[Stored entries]
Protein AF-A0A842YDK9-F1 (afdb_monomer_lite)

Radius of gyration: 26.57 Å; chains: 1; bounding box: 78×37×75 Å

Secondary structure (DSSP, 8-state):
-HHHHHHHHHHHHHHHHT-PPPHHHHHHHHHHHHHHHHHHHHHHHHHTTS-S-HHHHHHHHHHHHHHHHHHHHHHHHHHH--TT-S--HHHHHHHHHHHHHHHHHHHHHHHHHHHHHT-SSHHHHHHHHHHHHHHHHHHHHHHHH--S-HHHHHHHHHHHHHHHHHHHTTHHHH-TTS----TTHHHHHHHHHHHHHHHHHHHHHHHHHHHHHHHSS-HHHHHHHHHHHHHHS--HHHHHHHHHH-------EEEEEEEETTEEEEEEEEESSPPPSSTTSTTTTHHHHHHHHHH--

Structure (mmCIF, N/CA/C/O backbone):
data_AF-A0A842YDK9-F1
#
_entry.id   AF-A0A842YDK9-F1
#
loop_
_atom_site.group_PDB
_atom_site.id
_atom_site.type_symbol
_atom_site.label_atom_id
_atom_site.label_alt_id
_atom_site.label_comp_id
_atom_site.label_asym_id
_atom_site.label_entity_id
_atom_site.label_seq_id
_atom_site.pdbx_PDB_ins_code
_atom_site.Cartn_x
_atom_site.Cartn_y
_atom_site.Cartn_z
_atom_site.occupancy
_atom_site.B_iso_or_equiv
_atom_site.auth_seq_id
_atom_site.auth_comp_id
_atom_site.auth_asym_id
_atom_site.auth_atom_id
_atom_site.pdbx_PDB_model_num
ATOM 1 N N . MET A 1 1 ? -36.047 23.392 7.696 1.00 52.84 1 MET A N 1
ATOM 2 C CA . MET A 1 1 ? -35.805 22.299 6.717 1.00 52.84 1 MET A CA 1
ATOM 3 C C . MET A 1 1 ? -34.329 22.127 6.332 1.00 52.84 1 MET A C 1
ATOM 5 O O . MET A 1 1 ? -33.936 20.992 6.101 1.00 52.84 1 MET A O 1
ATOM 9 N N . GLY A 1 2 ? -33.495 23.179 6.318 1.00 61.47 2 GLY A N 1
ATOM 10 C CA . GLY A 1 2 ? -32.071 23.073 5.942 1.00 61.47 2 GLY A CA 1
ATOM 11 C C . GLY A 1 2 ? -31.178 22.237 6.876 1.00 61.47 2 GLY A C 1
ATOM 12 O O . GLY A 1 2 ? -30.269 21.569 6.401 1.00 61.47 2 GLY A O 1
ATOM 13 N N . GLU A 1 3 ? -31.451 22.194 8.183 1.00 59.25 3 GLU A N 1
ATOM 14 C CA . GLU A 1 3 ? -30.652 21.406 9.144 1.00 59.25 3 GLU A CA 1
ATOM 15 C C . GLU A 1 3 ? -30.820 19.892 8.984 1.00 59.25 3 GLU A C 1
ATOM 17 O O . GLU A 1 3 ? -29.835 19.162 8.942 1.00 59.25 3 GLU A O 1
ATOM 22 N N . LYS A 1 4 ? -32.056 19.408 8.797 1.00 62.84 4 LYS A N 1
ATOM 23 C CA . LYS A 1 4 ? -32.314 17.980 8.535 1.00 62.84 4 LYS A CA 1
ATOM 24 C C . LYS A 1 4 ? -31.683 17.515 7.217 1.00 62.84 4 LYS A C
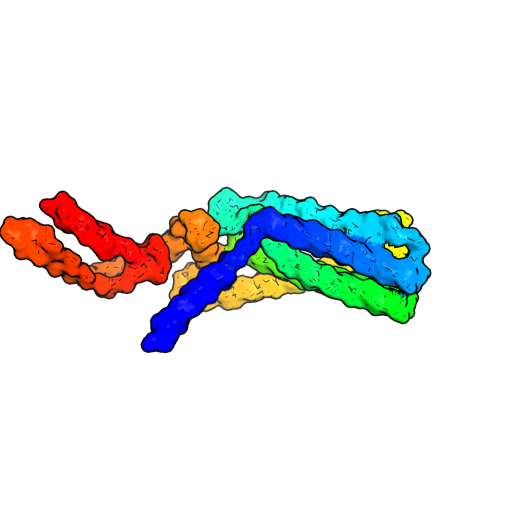 1
ATOM 26 O O . LYS A 1 4 ? -31.237 16.374 7.127 1.00 62.84 4 LYS A O 1
ATOM 31 N N . ALA A 1 5 ? -31.616 18.396 6.214 1.00 71.19 5 ALA A N 1
ATOM 32 C CA . ALA A 1 5 ? -30.919 18.121 4.959 1.00 71.19 5 ALA A CA 1
ATOM 33 C C . ALA A 1 5 ? -29.399 18.015 5.169 1.00 71.19 5 ALA A C 1
ATOM 35 O O . ALA A 1 5 ? -28.801 17.043 4.713 1.00 71.19 5 ALA A O 1
ATOM 36 N N . LYS A 1 6 ? -28.803 18.934 5.946 1.00 75.12 6 LYS A N 1
ATOM 37 C CA . LYS A 1 6 ? -27.377 18.889 6.312 1.00 75.12 6 LYS A CA 1
ATOM 38 C C . LYS A 1 6 ? -27.016 17.631 7.099 1.00 75.12 6 LYS A C 1
ATOM 40 O O . LYS A 1 6 ? -26.043 16.979 6.758 1.00 75.12 6 LYS A O 1
ATOM 45 N N . VAL A 1 7 ? -27.820 17.231 8.088 1.00 75.50 7 VAL A N 1
ATOM 46 C CA . VAL A 1 7 ? -27.579 15.990 8.850 1.00 75.50 7 VAL A CA 1
ATOM 47 C C . VAL A 1 7 ? -27.623 14.765 7.934 1.00 75.50 7 VAL A C 1
ATOM 49 O O . VAL A 1 7 ? -26.727 13.928 7.989 1.00 75.50 7 VAL A O 1
ATOM 52 N N . LYS A 1 8 ? -28.615 14.668 7.038 1.00 77.81 8 LYS A N 1
ATOM 53 C CA . LYS A 1 8 ? -28.719 13.546 6.089 1.00 77.81 8 LYS A CA 1
ATOM 54 C C . LYS A 1 8 ? -27.539 13.502 5.112 1.00 77.81 8 LYS A C 1
ATOM 56 O O . LYS A 1 8 ? -27.073 12.421 4.759 1.00 77.81 8 LYS A O 1
ATOM 61 N N . GLU A 1 9 ? -27.048 14.661 4.687 1.00 83.12 9 GLU A N 1
ATOM 62 C CA . GLU A 1 9 ? -25.873 14.773 3.827 1.00 83.12 9 GLU A CA 1
ATOM 63 C C . GLU A 1 9 ? -24.580 14.402 4.559 1.00 83.12 9 GLU A C 1
ATOM 65 O O . GLU A 1 9 ? -23.805 13.607 4.031 1.00 83.12 9 GLU A O 1
ATOM 70 N N . THR A 1 10 ? -24.393 14.862 5.799 1.00 75.69 10 THR A N 1
ATOM 71 C CA . THR A 1 10 ? -23.273 14.455 6.656 1.00 75.69 10 THR A CA 1
ATOM 72 C C . THR A 1 10 ? -23.281 12.950 6.890 1.00 75.69 10 THR A C 1
ATOM 74 O O . THR A 1 10 ? -22.253 12.313 6.702 1.00 75.69 10 THR A O 1
ATOM 77 N N . VAL A 1 11 ? -24.435 12.350 7.204 1.00 74.81 11 VAL A N 1
ATOM 78 C CA . VAL A 1 11 ? -24.560 10.890 7.360 1.00 74.81 11 VAL A CA 1
ATOM 79 C C . VAL A 1 11 ? -24.194 10.165 6.062 1.00 74.81 11 VAL A C 1
ATOM 81 O O . VAL A 1 11 ? -23.462 9.177 6.105 1.00 74.81 11 VAL A O 1
ATOM 84 N N . ARG A 1 12 ? -24.636 10.671 4.899 1.00 77.06 12 ARG A N 1
ATOM 85 C CA . ARG A 1 12 ? -24.299 10.104 3.580 1.00 77.06 12 ARG A CA 1
ATOM 86 C C . ARG A 1 12 ? -22.809 10.212 3.258 1.00 77.06 12 ARG A C 1
ATOM 88 O O . ARG A 1 12 ? -22.244 9.300 2.664 1.00 77.06 12 ARG A O 1
ATOM 95 N N . LEU A 1 13 ? -22.179 11.339 3.578 1.00 74.56 13 LEU A N 1
ATOM 96 C CA . LEU A 1 13 ? -20.748 11.542 3.362 1.00 74.56 13 LEU A CA 1
ATOM 97 C C . LEU A 1 13 ? -19.935 10.680 4.327 1.00 74.56 13 LEU A C 1
ATOM 99 O O . LEU A 1 13 ? -19.014 10.003 3.889 1.00 74.56 13 LEU A O 1
ATOM 103 N N . TYR A 1 14 ? -20.338 10.608 5.595 1.00 66.00 14 TYR A N 1
ATOM 104 C CA . TYR A 1 14 ? -19.703 9.773 6.612 1.00 66.00 14 TYR A CA 1
ATOM 105 C C . TYR A 1 14 ? -19.720 8.288 6.228 1.00 66.00 14 TYR A C 1
ATOM 107 O O . TYR A 1 14 ? -18.702 7.612 6.337 1.00 66.00 14 TYR A O 1
ATOM 115 N N . THR A 1 15 ? -20.827 7.797 5.657 1.00 65.25 15 THR A N 1
ATOM 116 C CA . THR A 1 15 ? -20.887 6.425 5.120 1.00 65.25 15 THR A CA 1
ATOM 117 C C . THR A 1 15 ? -19.972 6.206 3.916 1.00 65.25 15 THR A C 1
ATOM 119 O O . THR A 1 15 ? -19.575 5.072 3.676 1.00 65.25 15 THR A O 1
ATOM 122 N N . LYS A 1 16 ? -19.612 7.253 3.162 1.00 66.00 16 LYS A N 1
ATOM 123 C CA . LYS A 1 16 ? -18.709 7.151 2.004 1.00 66.00 16 LYS A CA 1
ATOM 124 C C . LYS A 1 16 ? -17.229 7.213 2.367 1.00 66.00 16 LYS A C 1
ATOM 126 O O . LYS A 1 16 ? -16.439 6.596 1.662 1.00 66.00 16 LYS A O 1
ATOM 131 N N . VAL A 1 17 ? -16.854 7.921 3.437 1.00 59.12 17 VAL A N 1
ATOM 132 C CA . VAL A 1 17 ? -15.444 8.080 3.860 1.00 59.12 17 VAL A CA 1
ATOM 133 C C . VAL A 1 17 ? -14.766 6.726 4.108 1.00 59.12 17 VAL A C 1
ATOM 135 O O . VAL A 1 17 ? -13.567 6.591 3.891 1.00 59.12 17 VAL A O 1
ATOM 138 N N . TRP A 1 18 ? -15.541 5.702 4.470 1.00 60.69 18 TRP A N 1
ATOM 139 C CA . TRP A 1 18 ? -15.018 4.400 4.890 1.00 60.69 18 TRP A CA 1
ATOM 140 C C . TRP A 1 18 ? -15.352 3.244 3.934 1.00 60.69 18 TRP A C 1
ATOM 142 O O . TRP A 1 18 ? -15.117 2.079 4.251 1.00 60.69 18 TRP A O 1
ATOM 152 N N . GLN A 1 19 ? -15.877 3.536 2.738 1.00 73.75 19 GLN A N 1
ATOM 153 C CA . GLN A 1 19 ? -16.185 2.510 1.737 1.00 73.75 19 GLN A CA 1
ATOM 154 C C . GLN A 1 19 ? -14.991 2.258 0.813 1.00 73.75 19 GLN A C 1
ATOM 156 O O . GLN A 1 19 ? -14.855 2.865 -0.247 1.00 73.75 19 GLN A O 1
ATOM 161 N N . LEU A 1 20 ? -14.150 1.287 1.178 1.00 81.75 20 LEU A N 1
ATOM 162 C CA . LEU A 1 20 ? -13.273 0.634 0.201 1.00 81.75 20 LEU A CA 1
ATOM 163 C C . LEU A 1 20 ? -14.133 -0.025 -0.897 1.00 81.75 20 LEU A C 1
ATOM 165 O O . LEU A 1 20 ? -15.197 -0.567 -0.583 1.00 81.75 20 LEU A O 1
ATOM 169 N N . PRO A 1 21 ? -13.694 -0.078 -2.165 1.00 89.19 21 PRO A N 1
ATOM 170 C CA . PRO A 1 21 ? -14.362 -0.897 -3.171 1.00 89.19 21 PRO A CA 1
ATOM 171 C C . PRO A 1 21 ? -14.409 -2.373 -2.747 1.00 89.19 21 PRO A C 1
ATOM 173 O O . PRO A 1 21 ? -13.656 -2.824 -1.875 1.00 89.19 21 PRO A O 1
ATOM 176 N N . THR A 1 22 ? -15.311 -3.152 -3.337 1.00 92.06 22 THR A N 1
ATOM 177 C CA . THR A 1 22 ? -15.334 -4.611 -3.136 1.00 92.06 22 THR A CA 1
ATOM 178 C C . THR A 1 22 ? -14.016 -5.235 -3.601 1.00 92.06 22 THR A C 1
ATOM 180 O O . THR A 1 22 ? -13.349 -4.694 -4.482 1.00 92.06 22 THR A O 1
ATOM 183 N N . TYR A 1 23 ? -13.639 -6.399 -3.061 1.00 93.19 23 TYR A N 1
ATOM 184 C CA . TYR A 1 23 ? -12.379 -7.050 -3.448 1.00 93.19 23 TYR A CA 1
ATOM 185 C C . TYR A 1 23 ? -12.271 -7.273 -4.964 1.00 93.19 23 TYR A C 1
ATOM 187 O O . TYR A 1 23 ? -11.237 -6.990 -5.558 1.00 93.19 23 TYR A O 1
ATOM 195 N N . ARG A 1 24 ? -13.375 -7.679 -5.609 1.00 95.12 24 ARG A N 1
ATOM 196 C CA . ARG A 1 24 ? -13.441 -7.831 -7.070 1.00 95.12 24 ARG A CA 1
ATOM 197 C C . ARG A 1 24 ? -13.142 -6.519 -7.794 1.00 95.12 24 ARG A C 1
ATOM 199 O O . ARG A 1 24 ? -12.341 -6.525 -8.715 1.00 95.12 24 ARG A O 1
ATOM 206 N N . GLN A 1 25 ? -13.728 -5.405 -7.349 1.00 95.69 25 GLN A N 1
ATOM 207 C CA . GLN A 1 25 ? -13.454 -4.086 -7.930 1.00 95.69 25 GLN A CA 1
ATOM 208 C C . GLN A 1 25 ? -11.989 -3.680 -7.759 1.00 95.69 25 GLN A C 1
ATOM 210 O O . GLN A 1 25 ? -11.399 -3.184 -8.710 1.00 95.69 25 GLN A O 1
ATOM 215 N N . ILE A 1 26 ? -11.390 -3.924 -6.588 1.00 96.00 26 ILE A N 1
ATOM 216 C CA . ILE A 1 26 ? -9.966 -3.642 -6.352 1.00 96.00 26 ILE A CA 1
ATOM 217 C C . ILE A 1 26 ? -9.105 -4.456 -7.319 1.00 96.00 26 ILE A C 1
ATOM 219 O O . ILE A 1 26 ? -8.266 -3.888 -8.007 1.00 96.00 26 ILE A O 1
ATOM 223 N N . VAL A 1 27 ? -9.346 -5.764 -7.437 1.00 96.38 27 VAL A N 1
ATOM 224 C CA . VAL A 1 27 ? -8.606 -6.628 -8.371 1.00 96.38 27 VAL A CA 1
ATOM 225 C C . VAL A 1 27 ? -8.786 -6.164 -9.819 1.00 96.38 27 VAL A C 1
ATOM 227 O O . VAL A 1 27 ? -7.805 -6.092 -10.553 1.00 96.38 27 VAL A O 1
ATOM 230 N N . THR A 1 28 ? -9.999 -5.782 -10.231 1.00 96.75 28 THR A N 1
ATOM 231 C CA . THR A 1 28 ? -10.236 -5.210 -11.565 1.00 96.75 28 THR A CA 1
ATOM 232 C C . THR A 1 28 ? -9.434 -3.928 -11.779 1.00 96.75 28 THR A C 1
ATOM 234 O O . THR A 1 28 ? -8.812 -3.779 -12.825 1.00 96.75 28 THR A O 1
ATOM 237 N N . ILE A 1 29 ? -9.399 -3.023 -10.797 1.00 95.88 29 ILE A N 1
ATOM 238 C CA . ILE A 1 29 ? -8.603 -1.792 -10.877 1.00 95.88 29 ILE A CA 1
ATOM 239 C C . ILE A 1 29 ? -7.111 -2.123 -10.974 1.00 95.88 29 ILE A C 1
ATOM 241 O O . ILE A 1 29 ? -6.428 -1.530 -11.800 1.00 95.88 29 ILE A O 1
ATOM 245 N N . LEU A 1 30 ? -6.608 -3.087 -10.197 1.00 96.56 30 LEU A N 1
ATOM 246 C CA . LEU A 1 30 ? -5.212 -3.528 -10.269 1.00 96.56 30 LEU A CA 1
ATOM 247 C C . LEU A 1 30 ? -4.852 -4.058 -11.663 1.00 96.56 30 LEU A C 1
ATOM 249 O O . LEU A 1 30 ? -3.838 -3.647 -12.215 1.00 96.56 30 LEU A O 1
ATOM 253 N N . VAL A 1 31 ? -5.700 -4.911 -12.250 1.00 97.38 31 VAL A N 1
ATOM 254 C CA . VAL A 1 31 ? -5.515 -5.419 -13.623 1.00 97.38 31 VAL A CA 1
ATOM 255 C C . VAL A 1 31 ? -5.534 -4.275 -14.637 1.00 97.38 31 VAL A C 1
ATOM 257 O O . VAL A 1 31 ? -4.681 -4.213 -15.516 1.00 97.38 31 VAL A O 1
ATOM 260 N N . LEU A 1 32 ? -6.493 -3.353 -14.526 1.00 96.75 32 LEU A N 1
ATOM 261 C CA . LEU A 1 32 ? -6.581 -2.212 -15.436 1.00 96.75 32 LEU A CA 1
ATOM 262 C C . LEU A 1 32 ? -5.357 -1.305 -15.314 1.00 96.75 32 LEU A C 1
ATOM 264 O O . LEU A 1 32 ? -4.814 -0.895 -16.332 1.00 96.75 32 LEU A O 1
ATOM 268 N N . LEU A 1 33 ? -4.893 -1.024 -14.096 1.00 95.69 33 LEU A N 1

• WHAT THE TASK ASKS: Nothing should be returned except the lines from the first line of the data above through the line with "ATOM 9 N N .", each one exact.

• WRITTEN SOLUTION:
Protein AF-A0A842YDK9-F1 (afdb_monomer_lite)

Radius of gyration: 26.57 Å; chains: 1; bounding box: 78×37×75 Å

Secondary structure (DSSP, 8-state):
-HHHHHHHHHHHHHHHHT-PPPHHHHHHHHHHHHHHHHHHHHHHHHHTTS-S-HHHHHHHHHHHHHHHHHHHHHHHHHHH--TT-S--HHHHHHHHHHHHHHHHHHHHHHHHHHHHHT-SSHHHHHHHHHHHHHHHHHHHHHHHH--S-HHHHHHHHHHHHHHHHHHHTTHHHH-TTS----TTHHHHHHHHHHHHHHHHHHHHHHHHHHHHHHHSS-HHHHHHHHHHHHHHS--HHHHHHHHHH-------EEEEEEEETTEEEEEEEEESSPPPSSTTSTTTTHHHHHHHHHH--

Structure (mmCIF, N/CA/C/O backbone):
data_AF-A0A842YDK9-F1
#
_entry.id   AF-A0A842YDK9-F1
#
loop_
_atom_site.group_PDB
_atom_site.id
_atom_site.type_symbol
_atom_site.label_atom_id
_atom_site.label_alt_id
_atom_site.label_comp_id
_atom_site.label_asym_id
_atom_site.label_entity_id
_atom_site.label_seq_id
_atom_site.pdbx_PDB_ins_code
_atom_site.Cartn_x
_atom_site.Cartn_y
_atom_site.Cartn_z
_atom_site.occupancy
_atom_site.B_iso_or_equiv
_atom_site.auth_seq_id
_atom_site.auth_comp_id
_atom_site.auth_asym_id
_atom_site.auth_atom_id
_atom_site.pdbx_PDB_model_num
ATOM 1 N N . MET A 1 1 ? -36.047 23.392 7.696 1.00 52.84 1 MET A N 1
ATOM 2 C CA . MET A 1 1 ? -35.805 22.299 6.717 1.00 52.84 1 MET A CA 1
ATOM 3 C C . MET A 1 1 ? -34.329 22.127 6.332 1.00 52.84 1 MET A C 1
ATOM 5 O O . MET A 1 1 ? -33.936 20.992 6.101 1.00 52.84 1 MET A O 1
ATOM 9 N N . GLY A 1 2 ? -33.495 23.179 6.318 1.00 61.47 2 GLY A N 1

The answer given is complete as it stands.